**** DATA FOR THIS EXERCISE
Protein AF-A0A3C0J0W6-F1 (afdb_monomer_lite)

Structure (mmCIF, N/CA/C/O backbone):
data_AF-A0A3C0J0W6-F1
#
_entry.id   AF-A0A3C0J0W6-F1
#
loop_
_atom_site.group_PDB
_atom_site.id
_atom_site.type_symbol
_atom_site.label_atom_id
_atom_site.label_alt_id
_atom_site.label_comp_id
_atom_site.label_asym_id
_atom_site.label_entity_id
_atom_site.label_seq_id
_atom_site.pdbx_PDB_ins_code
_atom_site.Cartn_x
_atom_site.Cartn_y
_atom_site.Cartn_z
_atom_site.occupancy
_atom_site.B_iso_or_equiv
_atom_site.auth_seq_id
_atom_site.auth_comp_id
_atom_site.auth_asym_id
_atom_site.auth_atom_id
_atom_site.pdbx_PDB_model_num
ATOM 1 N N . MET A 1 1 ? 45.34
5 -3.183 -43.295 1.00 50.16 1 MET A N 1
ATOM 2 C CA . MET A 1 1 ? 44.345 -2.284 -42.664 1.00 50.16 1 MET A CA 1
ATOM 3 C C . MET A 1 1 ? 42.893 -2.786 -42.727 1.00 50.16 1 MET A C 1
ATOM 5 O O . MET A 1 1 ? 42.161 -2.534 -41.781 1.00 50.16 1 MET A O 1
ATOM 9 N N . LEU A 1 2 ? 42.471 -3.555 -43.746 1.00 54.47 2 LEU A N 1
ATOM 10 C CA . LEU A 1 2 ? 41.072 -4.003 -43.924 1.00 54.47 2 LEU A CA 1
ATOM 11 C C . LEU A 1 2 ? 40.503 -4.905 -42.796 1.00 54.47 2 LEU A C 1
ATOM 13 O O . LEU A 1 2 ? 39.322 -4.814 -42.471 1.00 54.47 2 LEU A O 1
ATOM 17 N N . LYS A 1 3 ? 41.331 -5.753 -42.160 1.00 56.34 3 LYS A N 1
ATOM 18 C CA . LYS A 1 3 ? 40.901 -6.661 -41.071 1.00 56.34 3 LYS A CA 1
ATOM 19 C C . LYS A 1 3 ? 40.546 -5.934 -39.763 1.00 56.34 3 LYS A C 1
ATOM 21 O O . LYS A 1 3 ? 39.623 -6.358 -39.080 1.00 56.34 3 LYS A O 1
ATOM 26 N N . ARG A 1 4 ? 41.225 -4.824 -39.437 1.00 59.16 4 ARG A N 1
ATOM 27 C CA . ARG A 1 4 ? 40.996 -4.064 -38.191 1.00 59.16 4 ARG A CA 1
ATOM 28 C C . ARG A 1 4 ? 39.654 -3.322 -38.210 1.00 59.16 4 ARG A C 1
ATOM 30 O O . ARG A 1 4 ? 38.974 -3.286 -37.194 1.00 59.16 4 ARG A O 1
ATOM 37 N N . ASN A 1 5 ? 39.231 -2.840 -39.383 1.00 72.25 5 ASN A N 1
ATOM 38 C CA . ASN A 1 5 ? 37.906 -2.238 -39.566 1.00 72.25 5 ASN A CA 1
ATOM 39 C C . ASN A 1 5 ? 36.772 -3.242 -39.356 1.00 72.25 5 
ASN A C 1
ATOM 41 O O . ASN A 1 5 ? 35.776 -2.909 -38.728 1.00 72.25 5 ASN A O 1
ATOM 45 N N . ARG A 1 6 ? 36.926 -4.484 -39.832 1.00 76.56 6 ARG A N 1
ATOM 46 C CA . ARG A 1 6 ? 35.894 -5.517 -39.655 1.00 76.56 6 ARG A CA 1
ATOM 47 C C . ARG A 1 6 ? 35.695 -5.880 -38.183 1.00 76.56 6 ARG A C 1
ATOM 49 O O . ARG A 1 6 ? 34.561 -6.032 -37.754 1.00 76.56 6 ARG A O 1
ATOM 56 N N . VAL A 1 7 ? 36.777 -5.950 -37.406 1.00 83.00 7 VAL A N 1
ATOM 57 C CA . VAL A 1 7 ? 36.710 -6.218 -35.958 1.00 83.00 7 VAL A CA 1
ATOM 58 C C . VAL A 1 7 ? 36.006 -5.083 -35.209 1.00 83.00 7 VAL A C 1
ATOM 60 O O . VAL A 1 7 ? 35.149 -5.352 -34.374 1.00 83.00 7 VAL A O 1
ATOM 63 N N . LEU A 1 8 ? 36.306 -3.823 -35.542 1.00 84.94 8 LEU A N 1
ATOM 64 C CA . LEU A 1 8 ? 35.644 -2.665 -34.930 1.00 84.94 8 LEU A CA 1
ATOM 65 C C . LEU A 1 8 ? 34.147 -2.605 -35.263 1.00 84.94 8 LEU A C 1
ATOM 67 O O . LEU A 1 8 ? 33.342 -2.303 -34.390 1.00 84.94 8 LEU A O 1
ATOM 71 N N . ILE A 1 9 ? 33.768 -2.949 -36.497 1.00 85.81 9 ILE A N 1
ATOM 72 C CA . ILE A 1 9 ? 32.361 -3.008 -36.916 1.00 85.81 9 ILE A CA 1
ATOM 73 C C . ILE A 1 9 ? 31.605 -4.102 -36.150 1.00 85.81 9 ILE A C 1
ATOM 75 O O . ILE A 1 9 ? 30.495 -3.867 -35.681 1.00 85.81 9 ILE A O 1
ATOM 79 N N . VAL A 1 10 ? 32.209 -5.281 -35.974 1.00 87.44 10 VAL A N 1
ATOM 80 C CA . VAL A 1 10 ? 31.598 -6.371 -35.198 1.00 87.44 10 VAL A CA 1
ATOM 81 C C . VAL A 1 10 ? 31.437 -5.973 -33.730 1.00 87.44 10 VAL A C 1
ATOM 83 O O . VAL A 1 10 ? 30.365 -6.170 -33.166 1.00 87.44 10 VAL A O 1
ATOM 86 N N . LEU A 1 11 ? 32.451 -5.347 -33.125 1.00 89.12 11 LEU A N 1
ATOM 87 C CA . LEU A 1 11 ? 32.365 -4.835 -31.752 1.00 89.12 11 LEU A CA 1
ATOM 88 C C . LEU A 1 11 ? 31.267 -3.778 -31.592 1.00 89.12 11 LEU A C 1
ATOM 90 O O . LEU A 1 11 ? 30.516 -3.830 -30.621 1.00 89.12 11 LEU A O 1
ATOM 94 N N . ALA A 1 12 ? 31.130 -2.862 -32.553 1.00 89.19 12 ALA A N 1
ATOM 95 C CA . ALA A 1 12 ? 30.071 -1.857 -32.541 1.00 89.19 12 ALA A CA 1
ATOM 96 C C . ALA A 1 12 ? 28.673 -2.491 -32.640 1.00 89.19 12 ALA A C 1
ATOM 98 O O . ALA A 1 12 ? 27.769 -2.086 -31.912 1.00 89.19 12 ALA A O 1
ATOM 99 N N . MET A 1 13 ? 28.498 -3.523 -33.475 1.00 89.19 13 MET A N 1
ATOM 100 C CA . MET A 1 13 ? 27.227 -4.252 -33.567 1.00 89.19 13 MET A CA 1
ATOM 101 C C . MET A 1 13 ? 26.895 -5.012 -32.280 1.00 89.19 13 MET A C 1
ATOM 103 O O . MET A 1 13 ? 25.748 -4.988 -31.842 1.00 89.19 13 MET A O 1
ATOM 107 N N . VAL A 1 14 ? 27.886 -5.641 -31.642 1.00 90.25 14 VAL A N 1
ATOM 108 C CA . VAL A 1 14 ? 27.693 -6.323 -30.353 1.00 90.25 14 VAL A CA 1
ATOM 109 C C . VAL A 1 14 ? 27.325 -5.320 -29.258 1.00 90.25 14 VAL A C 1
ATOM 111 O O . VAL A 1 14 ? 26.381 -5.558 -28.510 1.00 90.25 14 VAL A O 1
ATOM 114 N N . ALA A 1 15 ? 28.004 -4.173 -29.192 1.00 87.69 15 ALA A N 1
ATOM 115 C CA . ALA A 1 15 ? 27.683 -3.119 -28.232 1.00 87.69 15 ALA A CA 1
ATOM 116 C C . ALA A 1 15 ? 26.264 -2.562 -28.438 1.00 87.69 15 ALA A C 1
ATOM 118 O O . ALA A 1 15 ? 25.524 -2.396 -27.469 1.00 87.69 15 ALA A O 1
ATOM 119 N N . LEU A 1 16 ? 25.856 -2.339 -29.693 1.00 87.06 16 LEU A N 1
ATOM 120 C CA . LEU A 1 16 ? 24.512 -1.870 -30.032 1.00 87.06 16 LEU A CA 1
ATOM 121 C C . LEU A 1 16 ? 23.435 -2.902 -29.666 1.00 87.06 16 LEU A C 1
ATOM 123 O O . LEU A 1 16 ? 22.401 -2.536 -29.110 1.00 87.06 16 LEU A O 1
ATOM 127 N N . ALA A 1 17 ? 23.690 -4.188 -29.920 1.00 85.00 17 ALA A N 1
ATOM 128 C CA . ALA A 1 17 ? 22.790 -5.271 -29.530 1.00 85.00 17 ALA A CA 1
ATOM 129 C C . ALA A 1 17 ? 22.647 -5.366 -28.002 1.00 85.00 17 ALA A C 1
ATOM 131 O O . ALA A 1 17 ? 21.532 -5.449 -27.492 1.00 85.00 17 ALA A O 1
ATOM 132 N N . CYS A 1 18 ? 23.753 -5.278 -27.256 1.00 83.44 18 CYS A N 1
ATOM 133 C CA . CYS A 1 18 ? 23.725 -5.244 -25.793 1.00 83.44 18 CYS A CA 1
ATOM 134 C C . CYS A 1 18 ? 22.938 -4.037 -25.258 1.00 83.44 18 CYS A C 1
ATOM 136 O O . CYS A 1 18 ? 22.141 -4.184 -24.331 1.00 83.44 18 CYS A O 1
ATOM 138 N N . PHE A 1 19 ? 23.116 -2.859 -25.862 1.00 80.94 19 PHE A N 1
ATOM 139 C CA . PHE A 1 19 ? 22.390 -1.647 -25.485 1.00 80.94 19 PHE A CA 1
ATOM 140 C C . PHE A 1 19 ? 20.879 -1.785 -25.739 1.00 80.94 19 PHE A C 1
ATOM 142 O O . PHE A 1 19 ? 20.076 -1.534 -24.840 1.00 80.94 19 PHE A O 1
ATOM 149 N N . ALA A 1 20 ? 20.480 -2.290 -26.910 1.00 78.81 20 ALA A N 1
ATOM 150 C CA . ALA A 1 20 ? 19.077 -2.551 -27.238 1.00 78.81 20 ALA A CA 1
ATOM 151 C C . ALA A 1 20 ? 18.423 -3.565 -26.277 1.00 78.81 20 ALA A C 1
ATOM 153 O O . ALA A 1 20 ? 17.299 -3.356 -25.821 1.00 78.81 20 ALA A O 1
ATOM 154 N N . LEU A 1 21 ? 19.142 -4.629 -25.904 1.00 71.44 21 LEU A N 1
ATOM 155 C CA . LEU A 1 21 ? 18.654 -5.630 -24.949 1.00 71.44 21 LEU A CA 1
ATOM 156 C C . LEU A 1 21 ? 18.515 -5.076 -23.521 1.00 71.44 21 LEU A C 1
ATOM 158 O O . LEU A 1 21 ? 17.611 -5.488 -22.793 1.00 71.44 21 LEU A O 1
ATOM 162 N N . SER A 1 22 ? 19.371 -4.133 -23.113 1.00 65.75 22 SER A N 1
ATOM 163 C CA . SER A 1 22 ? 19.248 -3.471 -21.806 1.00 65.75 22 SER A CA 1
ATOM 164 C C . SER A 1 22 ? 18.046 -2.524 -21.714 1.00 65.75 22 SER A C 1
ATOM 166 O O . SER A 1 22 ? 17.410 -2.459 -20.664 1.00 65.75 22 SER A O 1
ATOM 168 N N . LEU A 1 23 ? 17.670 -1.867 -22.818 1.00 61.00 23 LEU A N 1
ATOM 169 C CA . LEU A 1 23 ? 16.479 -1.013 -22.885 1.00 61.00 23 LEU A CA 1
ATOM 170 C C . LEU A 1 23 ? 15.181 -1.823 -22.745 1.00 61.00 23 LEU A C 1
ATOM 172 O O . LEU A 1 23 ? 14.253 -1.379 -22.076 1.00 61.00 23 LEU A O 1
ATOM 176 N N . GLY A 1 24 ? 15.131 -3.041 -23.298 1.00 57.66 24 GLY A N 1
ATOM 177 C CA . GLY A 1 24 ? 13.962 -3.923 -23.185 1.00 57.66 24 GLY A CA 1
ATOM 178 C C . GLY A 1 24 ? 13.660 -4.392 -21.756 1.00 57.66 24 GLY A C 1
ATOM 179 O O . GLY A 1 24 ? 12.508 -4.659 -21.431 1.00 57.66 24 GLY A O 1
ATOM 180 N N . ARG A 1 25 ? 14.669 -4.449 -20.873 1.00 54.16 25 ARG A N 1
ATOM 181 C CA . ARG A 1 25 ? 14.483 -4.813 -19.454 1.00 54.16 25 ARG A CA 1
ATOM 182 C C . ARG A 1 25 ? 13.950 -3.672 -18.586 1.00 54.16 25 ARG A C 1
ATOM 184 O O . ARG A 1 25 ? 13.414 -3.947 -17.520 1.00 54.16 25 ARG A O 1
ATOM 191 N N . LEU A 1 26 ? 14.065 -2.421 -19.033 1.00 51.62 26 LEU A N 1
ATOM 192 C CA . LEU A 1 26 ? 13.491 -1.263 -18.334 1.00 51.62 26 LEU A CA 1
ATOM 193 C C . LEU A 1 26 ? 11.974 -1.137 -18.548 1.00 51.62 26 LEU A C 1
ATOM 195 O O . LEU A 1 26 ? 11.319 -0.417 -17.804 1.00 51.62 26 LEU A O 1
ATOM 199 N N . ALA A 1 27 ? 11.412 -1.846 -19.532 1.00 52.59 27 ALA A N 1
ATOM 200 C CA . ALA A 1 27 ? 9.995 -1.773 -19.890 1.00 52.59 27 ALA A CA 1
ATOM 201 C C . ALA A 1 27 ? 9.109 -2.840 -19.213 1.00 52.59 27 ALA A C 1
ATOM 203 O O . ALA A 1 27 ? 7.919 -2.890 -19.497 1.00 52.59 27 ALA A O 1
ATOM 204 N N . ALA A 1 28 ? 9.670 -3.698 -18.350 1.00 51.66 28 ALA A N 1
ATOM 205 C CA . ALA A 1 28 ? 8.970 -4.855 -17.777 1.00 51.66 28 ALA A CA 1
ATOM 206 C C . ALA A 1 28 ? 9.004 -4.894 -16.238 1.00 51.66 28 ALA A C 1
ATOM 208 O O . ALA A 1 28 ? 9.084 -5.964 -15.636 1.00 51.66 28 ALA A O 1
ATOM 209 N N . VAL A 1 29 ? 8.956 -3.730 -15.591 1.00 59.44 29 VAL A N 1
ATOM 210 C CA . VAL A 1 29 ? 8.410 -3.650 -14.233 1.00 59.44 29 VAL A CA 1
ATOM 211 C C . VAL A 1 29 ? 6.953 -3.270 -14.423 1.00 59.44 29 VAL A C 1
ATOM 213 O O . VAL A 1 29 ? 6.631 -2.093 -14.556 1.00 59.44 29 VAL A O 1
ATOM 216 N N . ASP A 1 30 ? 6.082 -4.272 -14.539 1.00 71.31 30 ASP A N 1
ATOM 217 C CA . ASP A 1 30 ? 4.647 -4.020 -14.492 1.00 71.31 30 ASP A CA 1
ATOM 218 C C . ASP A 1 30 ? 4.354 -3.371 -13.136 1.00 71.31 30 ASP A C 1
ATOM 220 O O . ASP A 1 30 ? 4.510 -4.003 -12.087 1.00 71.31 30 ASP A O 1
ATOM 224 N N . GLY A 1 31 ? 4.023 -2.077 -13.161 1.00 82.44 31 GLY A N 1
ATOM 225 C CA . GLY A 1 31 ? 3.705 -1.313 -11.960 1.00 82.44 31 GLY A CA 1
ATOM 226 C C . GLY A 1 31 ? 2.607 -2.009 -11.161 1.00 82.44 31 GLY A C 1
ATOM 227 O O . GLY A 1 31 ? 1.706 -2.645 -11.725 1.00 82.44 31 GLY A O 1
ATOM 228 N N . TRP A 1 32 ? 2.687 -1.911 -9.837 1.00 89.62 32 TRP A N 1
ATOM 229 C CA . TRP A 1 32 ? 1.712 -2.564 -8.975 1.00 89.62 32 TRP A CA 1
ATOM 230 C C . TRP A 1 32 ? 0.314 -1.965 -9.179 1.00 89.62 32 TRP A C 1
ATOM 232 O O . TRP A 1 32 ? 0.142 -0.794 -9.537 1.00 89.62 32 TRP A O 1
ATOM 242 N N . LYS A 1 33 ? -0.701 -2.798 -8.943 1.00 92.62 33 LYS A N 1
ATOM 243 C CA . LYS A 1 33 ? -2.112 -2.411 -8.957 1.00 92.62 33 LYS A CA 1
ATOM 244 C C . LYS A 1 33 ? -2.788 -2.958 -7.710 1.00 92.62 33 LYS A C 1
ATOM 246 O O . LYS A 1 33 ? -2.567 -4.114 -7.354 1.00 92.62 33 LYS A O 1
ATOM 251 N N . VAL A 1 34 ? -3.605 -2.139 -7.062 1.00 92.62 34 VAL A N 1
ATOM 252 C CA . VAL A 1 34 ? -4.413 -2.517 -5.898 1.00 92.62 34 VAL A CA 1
********
**** DATA FOR THIS EXERCISE
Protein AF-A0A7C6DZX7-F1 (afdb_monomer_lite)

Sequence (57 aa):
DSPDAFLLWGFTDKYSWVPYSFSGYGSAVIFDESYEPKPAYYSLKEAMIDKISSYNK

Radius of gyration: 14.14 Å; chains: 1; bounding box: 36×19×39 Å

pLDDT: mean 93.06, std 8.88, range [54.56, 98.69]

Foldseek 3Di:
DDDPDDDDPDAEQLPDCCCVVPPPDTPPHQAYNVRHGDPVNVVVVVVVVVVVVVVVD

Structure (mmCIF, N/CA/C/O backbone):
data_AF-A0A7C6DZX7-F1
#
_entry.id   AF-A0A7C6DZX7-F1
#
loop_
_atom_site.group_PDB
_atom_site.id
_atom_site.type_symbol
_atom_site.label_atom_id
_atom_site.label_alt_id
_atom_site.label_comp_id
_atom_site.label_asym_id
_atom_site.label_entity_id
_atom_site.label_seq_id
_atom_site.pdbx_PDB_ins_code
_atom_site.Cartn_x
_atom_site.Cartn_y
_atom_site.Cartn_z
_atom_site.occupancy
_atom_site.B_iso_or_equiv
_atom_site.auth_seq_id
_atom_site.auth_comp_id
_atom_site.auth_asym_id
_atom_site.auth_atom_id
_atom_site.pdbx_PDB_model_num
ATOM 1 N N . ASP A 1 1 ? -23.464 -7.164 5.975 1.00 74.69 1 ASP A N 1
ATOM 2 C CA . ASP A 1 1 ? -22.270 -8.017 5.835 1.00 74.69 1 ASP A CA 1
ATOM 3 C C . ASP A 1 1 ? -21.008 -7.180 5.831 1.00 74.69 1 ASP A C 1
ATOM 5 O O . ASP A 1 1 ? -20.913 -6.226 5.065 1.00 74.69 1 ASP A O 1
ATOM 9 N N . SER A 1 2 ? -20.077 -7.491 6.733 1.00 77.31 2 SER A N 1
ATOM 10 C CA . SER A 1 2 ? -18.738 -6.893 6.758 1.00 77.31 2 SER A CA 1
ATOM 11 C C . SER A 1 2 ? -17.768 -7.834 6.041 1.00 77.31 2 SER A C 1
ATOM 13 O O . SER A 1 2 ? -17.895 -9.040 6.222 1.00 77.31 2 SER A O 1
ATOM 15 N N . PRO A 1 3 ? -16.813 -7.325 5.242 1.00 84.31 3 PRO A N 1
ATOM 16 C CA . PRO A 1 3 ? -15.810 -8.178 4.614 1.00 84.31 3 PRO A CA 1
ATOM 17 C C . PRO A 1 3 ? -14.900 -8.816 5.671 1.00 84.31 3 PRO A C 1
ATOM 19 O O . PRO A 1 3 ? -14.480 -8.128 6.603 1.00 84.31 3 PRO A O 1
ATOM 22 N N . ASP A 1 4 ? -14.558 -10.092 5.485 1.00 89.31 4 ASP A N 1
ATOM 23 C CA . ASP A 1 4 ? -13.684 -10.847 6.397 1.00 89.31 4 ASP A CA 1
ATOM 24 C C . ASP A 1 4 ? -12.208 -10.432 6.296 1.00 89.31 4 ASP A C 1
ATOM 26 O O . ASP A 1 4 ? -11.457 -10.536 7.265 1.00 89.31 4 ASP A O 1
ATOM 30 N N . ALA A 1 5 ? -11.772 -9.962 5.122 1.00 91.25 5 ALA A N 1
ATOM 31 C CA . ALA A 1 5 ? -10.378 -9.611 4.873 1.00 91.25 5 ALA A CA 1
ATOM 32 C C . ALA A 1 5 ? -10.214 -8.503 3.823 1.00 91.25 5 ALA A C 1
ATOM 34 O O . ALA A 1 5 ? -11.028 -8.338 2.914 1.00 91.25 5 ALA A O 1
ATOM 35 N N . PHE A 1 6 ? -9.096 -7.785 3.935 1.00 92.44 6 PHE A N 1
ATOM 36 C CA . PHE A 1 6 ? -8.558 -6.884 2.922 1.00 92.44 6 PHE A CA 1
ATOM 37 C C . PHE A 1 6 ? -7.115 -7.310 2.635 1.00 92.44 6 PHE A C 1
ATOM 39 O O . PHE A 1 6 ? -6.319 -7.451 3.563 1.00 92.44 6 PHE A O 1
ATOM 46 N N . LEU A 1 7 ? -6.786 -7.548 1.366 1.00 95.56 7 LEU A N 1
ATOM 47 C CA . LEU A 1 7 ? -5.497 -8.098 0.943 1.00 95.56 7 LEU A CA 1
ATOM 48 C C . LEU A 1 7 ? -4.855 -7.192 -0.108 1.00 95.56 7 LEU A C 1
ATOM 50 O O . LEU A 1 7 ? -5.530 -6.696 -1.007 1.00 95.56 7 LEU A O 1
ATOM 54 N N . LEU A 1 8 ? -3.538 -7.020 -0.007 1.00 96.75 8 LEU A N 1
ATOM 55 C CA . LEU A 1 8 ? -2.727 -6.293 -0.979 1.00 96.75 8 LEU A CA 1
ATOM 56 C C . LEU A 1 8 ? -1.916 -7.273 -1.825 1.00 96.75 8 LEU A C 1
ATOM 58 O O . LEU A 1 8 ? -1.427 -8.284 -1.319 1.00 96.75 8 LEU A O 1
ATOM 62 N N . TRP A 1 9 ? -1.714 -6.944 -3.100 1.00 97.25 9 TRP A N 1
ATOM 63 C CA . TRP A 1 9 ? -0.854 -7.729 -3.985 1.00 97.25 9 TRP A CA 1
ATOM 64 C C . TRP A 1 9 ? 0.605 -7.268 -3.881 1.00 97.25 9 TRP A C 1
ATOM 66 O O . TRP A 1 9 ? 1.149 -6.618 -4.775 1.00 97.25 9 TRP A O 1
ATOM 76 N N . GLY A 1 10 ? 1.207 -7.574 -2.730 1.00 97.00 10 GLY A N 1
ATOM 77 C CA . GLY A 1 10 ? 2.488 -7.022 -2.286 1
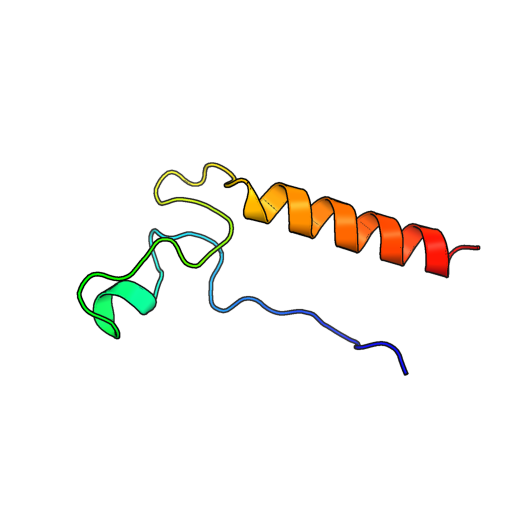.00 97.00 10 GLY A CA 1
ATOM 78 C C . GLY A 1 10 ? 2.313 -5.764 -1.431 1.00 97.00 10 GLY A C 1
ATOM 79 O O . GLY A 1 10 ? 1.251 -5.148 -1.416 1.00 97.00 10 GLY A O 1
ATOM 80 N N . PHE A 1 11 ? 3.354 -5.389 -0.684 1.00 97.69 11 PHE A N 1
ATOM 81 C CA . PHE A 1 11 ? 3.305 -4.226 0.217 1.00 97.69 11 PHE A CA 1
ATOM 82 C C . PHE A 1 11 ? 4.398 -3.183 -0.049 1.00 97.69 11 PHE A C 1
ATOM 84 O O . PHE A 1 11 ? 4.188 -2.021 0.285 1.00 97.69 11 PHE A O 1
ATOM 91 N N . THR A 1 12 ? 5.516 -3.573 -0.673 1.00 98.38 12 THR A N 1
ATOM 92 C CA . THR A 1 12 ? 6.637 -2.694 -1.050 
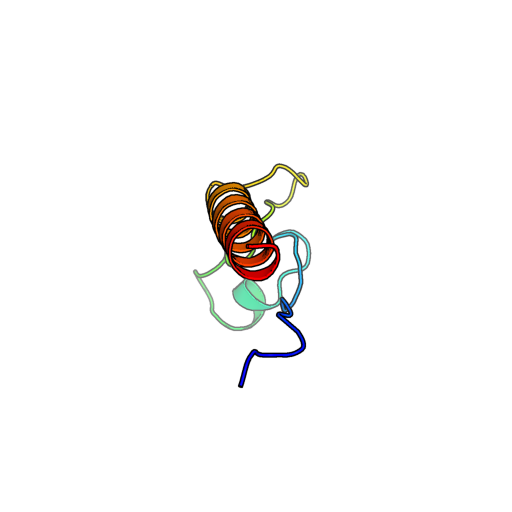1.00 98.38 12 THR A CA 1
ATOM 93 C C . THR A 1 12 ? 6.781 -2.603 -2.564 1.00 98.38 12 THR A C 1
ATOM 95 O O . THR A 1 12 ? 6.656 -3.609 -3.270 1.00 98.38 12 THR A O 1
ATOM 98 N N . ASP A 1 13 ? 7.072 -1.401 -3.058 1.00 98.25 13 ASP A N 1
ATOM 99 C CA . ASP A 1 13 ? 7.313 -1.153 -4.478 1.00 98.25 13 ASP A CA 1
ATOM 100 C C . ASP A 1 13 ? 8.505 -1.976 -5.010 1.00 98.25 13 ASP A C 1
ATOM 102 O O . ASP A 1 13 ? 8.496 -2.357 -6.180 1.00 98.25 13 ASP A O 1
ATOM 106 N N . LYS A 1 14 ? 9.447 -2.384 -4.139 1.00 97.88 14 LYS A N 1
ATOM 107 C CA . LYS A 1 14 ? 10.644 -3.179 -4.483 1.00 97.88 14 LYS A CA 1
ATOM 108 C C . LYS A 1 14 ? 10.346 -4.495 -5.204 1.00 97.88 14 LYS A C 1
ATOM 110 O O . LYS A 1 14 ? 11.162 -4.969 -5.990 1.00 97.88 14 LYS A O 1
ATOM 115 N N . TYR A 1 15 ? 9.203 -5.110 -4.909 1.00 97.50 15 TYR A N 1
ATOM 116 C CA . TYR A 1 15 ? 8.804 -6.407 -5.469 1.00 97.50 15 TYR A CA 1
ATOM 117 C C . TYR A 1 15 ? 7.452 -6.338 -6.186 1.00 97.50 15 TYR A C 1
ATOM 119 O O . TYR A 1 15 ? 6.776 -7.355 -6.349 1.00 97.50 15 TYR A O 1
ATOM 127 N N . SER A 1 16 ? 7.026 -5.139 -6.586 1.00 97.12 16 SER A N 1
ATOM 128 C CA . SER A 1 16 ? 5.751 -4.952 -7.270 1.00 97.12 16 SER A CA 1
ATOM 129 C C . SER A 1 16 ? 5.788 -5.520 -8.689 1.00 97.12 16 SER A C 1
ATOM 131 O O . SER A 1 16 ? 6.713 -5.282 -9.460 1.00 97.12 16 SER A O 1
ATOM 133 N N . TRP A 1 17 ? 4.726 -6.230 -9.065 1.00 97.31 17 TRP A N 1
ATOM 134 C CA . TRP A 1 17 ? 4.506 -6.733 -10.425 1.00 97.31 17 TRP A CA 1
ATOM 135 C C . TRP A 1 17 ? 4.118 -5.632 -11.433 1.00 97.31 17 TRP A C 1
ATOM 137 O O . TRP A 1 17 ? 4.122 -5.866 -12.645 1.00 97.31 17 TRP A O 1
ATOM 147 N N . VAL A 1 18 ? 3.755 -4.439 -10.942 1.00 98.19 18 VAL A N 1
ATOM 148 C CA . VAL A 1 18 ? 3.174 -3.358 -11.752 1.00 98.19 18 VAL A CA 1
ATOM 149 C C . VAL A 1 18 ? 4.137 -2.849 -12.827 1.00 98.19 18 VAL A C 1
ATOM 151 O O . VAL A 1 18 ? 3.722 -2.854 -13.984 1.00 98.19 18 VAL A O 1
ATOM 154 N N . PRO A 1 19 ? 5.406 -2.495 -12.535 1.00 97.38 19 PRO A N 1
********
- EXERCISE OBJECTIVE
Could you reproduce exactly the lines of the entries above, from the one with "ATOM 11 C C . SER" through the one with "ATOM 34 O O", and nothing else?

- SOLUTION TO THE EXERCISE
ATOM 11 C C . SER A 1 2 ? -17.768 -7.834 6.041 1.00 77.31 2 SER A C 1
ATOM 13 O O . SER A 1 2 ? -17.895 -9.040 6.222 1.00 77.31 2 SER A O 1
ATOM 15 N N . PRO A 1 3 ? -16.813 -7.325 5.242 1.00 84.31 3 PRO A N 1
ATOM 16 C CA . PRO A 1 3 ? -15.810 -8.178 4.614 1.00 84.31 3 PRO A CA 1
ATOM 17 C C . PRO A 1 3 ? -14.900 -8.816 5.671 1.00 84.31 3 PRO A C 1
ATOM 19 O O . PRO A 1 3 ? -14.480 -8.128 6.603 1.00 84.31 3 PRO A O 1
ATOM 22 N N . ASP A 1 4 ? -14.558 -10.092 5.485 1.00 89.31 4 ASP A N 1
ATOM 23 C CA . ASP A 1 4 ? -13.684 -10.847 6.397 1.00 89.31 4 ASP A CA 1
ATOM 24 C C . ASP A 1 4 ? -12.208 -10.432 6.296 1.00 89.31 4 ASP A C 1
ATOM 26 O O . ASP A 1 4 ? -11.457 -10.536 7.265 1.00 89.31 4 ASP A O 1
ATOM 30 N N . ALA A 1 5 ? -11.772 -9.962 5.122 1.00 91.25 5 ALA A N 1
ATOM 31 C CA . ALA A 1 5 ? -10.378 -9.611 4.873 1.00 91.25 5 ALA A CA 1
ATOM 32 C C . ALA A 1 5 ? -10.214 -8.503 3.823 1.00 91.25 5 ALA A C 1
ATOM 34 O O . ALA A 1 5 ? -11.028 -8.338 2.914 1.00 91.25 5 ALA A O 1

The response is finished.